The original highlighted quote from Mermin merely applied to "a quantum state" and I'm extending it to include classical states and physical models in general.

This discussion is a good idea, marcus. By exploring what we believe physics represents, we can consider changes to the way we understand the formalism. This can lead to entirely new approaches to physics.

1. The above quote can be understood as a false dichotomy. How can you argue that our models don't represent what we know (at least what we think we know, based on our experiments and observations)? So, that "any mathematical model describes ... an agent's knowledge of reality" holds regardless of whether or not you define reality ontologically by that which is represented by (or tacitly included in) your models. You may of course always assume reality contains more than is represented by your models.

2. Ontology can't be done without making epistemological assumptions and vice-versa.

Physics is a game of reconciling disparate perceptions. All I have to go on concerning your perceptions is what you tell me you perceive, and you telling me what you perceive is a subset of my perceptions, so I start playing the game by verifying what you tell me. For example, if you tell me you saw a pink elephant in my dining room, I will have to go into the dining room and see a pink elephant or I won't have a perception consistent with yours to reconcile. Another example, I see a cereal box between us and we tell each other what we see on our side of the box. I can then rotate the box 180 deg and verify what you reported. You then tell me that you see what I reported to you. I can then construct a model of you, me and a two-sided box between us. Most people reify this model calling it "reality" and assume equal ontic status of self, other, and box.

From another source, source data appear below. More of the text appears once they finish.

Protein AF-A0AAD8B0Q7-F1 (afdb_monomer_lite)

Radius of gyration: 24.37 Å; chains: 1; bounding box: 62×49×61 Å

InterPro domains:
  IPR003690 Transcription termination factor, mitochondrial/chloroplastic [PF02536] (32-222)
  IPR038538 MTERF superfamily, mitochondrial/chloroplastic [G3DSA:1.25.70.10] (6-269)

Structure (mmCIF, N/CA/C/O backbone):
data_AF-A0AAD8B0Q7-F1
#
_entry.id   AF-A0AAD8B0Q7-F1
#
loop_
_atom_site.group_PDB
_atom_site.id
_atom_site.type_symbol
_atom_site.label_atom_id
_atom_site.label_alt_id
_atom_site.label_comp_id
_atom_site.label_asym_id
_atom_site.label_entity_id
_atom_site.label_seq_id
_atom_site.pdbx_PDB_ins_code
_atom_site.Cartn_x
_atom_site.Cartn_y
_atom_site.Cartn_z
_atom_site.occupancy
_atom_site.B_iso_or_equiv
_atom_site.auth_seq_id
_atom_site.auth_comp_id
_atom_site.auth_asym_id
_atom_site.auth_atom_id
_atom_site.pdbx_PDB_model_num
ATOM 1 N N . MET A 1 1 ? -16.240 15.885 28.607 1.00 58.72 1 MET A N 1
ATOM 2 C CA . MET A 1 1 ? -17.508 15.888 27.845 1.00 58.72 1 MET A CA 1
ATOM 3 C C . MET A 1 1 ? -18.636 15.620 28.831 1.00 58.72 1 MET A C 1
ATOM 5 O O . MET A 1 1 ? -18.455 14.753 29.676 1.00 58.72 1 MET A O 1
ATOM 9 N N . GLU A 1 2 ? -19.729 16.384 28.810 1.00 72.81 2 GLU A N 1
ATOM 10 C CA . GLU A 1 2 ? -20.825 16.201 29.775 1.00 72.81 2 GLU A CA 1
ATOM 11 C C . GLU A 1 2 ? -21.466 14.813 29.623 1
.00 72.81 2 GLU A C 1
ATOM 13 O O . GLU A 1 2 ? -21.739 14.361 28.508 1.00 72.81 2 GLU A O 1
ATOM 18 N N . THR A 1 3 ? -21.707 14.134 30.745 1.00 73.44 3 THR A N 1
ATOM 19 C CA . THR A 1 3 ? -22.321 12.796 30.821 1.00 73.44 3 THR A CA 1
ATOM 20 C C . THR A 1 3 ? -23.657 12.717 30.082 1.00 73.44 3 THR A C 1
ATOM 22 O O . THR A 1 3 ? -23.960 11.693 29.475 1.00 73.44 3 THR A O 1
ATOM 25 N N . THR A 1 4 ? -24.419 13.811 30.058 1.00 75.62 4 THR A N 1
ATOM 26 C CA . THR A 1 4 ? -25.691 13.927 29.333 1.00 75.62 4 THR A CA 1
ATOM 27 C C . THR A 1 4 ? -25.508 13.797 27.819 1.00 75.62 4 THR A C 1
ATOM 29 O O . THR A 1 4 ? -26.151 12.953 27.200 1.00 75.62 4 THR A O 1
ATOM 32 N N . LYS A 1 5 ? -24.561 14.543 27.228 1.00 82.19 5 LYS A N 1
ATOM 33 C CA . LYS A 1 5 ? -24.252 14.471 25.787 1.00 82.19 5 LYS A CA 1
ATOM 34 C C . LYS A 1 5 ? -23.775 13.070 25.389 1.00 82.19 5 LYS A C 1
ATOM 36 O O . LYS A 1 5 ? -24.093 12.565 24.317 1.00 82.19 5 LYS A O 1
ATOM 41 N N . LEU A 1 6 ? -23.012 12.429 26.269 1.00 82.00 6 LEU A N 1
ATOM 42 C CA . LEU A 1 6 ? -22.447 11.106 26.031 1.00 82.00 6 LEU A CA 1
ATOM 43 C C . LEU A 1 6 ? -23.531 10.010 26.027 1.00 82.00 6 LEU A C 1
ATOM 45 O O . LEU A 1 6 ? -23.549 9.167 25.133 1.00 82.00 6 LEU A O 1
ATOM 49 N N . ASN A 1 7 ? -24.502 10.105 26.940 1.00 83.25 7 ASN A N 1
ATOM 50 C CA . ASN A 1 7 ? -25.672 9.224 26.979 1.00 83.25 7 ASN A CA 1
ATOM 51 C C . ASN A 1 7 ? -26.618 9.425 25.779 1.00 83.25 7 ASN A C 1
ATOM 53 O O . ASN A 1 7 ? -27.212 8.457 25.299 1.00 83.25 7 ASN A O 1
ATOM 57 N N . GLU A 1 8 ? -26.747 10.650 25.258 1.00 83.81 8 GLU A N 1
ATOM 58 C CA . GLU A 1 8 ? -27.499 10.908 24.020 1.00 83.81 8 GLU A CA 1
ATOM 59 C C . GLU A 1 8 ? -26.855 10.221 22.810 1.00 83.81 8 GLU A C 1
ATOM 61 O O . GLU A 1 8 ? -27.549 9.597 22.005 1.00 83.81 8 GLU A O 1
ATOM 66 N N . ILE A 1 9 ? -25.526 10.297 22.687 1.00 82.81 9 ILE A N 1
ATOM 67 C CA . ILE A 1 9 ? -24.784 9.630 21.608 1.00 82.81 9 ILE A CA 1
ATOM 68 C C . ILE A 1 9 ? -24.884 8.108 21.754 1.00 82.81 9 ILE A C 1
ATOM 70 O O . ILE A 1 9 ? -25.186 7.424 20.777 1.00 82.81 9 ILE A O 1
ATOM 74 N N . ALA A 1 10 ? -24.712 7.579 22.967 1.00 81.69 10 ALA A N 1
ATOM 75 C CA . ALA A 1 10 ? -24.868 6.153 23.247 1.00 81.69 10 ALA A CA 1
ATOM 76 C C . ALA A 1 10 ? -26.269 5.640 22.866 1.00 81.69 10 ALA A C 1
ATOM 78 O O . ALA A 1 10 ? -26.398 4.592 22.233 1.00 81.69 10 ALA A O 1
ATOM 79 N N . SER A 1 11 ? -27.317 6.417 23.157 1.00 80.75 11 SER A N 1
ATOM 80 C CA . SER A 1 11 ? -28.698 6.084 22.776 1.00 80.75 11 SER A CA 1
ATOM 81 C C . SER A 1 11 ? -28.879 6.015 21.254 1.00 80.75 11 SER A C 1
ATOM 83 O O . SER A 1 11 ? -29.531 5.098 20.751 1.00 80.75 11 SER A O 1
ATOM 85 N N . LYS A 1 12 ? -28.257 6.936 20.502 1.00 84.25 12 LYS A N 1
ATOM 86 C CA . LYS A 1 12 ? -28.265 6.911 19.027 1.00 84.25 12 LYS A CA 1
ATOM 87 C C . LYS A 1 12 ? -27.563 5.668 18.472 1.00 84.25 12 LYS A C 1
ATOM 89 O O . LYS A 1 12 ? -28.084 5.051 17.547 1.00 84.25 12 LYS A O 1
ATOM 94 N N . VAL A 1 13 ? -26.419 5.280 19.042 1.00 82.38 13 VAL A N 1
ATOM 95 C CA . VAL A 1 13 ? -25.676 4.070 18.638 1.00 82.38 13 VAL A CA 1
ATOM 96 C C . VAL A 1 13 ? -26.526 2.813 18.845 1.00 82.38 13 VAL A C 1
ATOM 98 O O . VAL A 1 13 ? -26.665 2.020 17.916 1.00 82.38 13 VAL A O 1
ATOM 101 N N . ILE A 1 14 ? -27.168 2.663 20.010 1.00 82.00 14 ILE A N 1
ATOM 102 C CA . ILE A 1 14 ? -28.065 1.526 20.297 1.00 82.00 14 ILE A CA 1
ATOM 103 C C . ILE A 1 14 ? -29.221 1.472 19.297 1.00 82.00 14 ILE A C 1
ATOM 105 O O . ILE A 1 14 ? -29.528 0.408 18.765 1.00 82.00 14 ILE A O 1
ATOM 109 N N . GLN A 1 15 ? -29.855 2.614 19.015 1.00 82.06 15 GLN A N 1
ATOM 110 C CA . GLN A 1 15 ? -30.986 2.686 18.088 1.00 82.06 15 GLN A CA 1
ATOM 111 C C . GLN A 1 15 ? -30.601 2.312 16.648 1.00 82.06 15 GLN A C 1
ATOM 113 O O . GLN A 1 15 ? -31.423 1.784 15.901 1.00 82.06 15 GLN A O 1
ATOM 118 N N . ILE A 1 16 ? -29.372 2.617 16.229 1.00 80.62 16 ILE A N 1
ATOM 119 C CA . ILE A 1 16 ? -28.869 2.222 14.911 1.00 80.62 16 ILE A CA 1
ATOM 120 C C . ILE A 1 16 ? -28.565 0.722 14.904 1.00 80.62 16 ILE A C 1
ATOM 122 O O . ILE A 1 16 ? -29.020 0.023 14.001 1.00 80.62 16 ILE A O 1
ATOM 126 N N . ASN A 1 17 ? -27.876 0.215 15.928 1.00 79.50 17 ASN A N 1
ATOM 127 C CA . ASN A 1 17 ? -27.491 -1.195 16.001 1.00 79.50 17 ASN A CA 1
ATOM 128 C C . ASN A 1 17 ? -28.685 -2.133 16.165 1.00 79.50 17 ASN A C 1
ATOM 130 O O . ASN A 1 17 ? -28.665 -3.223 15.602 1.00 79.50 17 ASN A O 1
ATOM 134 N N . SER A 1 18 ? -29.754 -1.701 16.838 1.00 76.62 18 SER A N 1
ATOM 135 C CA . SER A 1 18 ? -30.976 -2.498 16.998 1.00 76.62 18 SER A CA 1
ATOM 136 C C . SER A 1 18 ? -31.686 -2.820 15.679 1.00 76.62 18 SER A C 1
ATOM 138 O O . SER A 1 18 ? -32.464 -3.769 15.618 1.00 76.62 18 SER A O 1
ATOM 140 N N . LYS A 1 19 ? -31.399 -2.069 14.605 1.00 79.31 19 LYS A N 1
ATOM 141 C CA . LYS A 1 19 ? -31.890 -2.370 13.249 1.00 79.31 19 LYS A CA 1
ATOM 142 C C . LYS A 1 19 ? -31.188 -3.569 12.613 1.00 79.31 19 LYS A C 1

Where QBism/CBism deviates from business as usual is to acknowledge that the nature of the game is in fact the reconciliation of perceptions (knowledge). And, to question whether or not this reconciliation requires a unique model, e.g., self, other, and box, or a unique spacetime manifold. Thus, there is perhaps no unique model possible in the reconciliation even though there is a mathematical formalism that links the disparate perceptions. It sounds like some here assume that there exists a unique, underlying reality responsible for the disparate set of perceptions. What does this gain you by way of theory construction? If you succeed in constructing a model of this unique, underlying reality, you will have violated a central premise of QBism/CBism as I understand it. Am I missing something?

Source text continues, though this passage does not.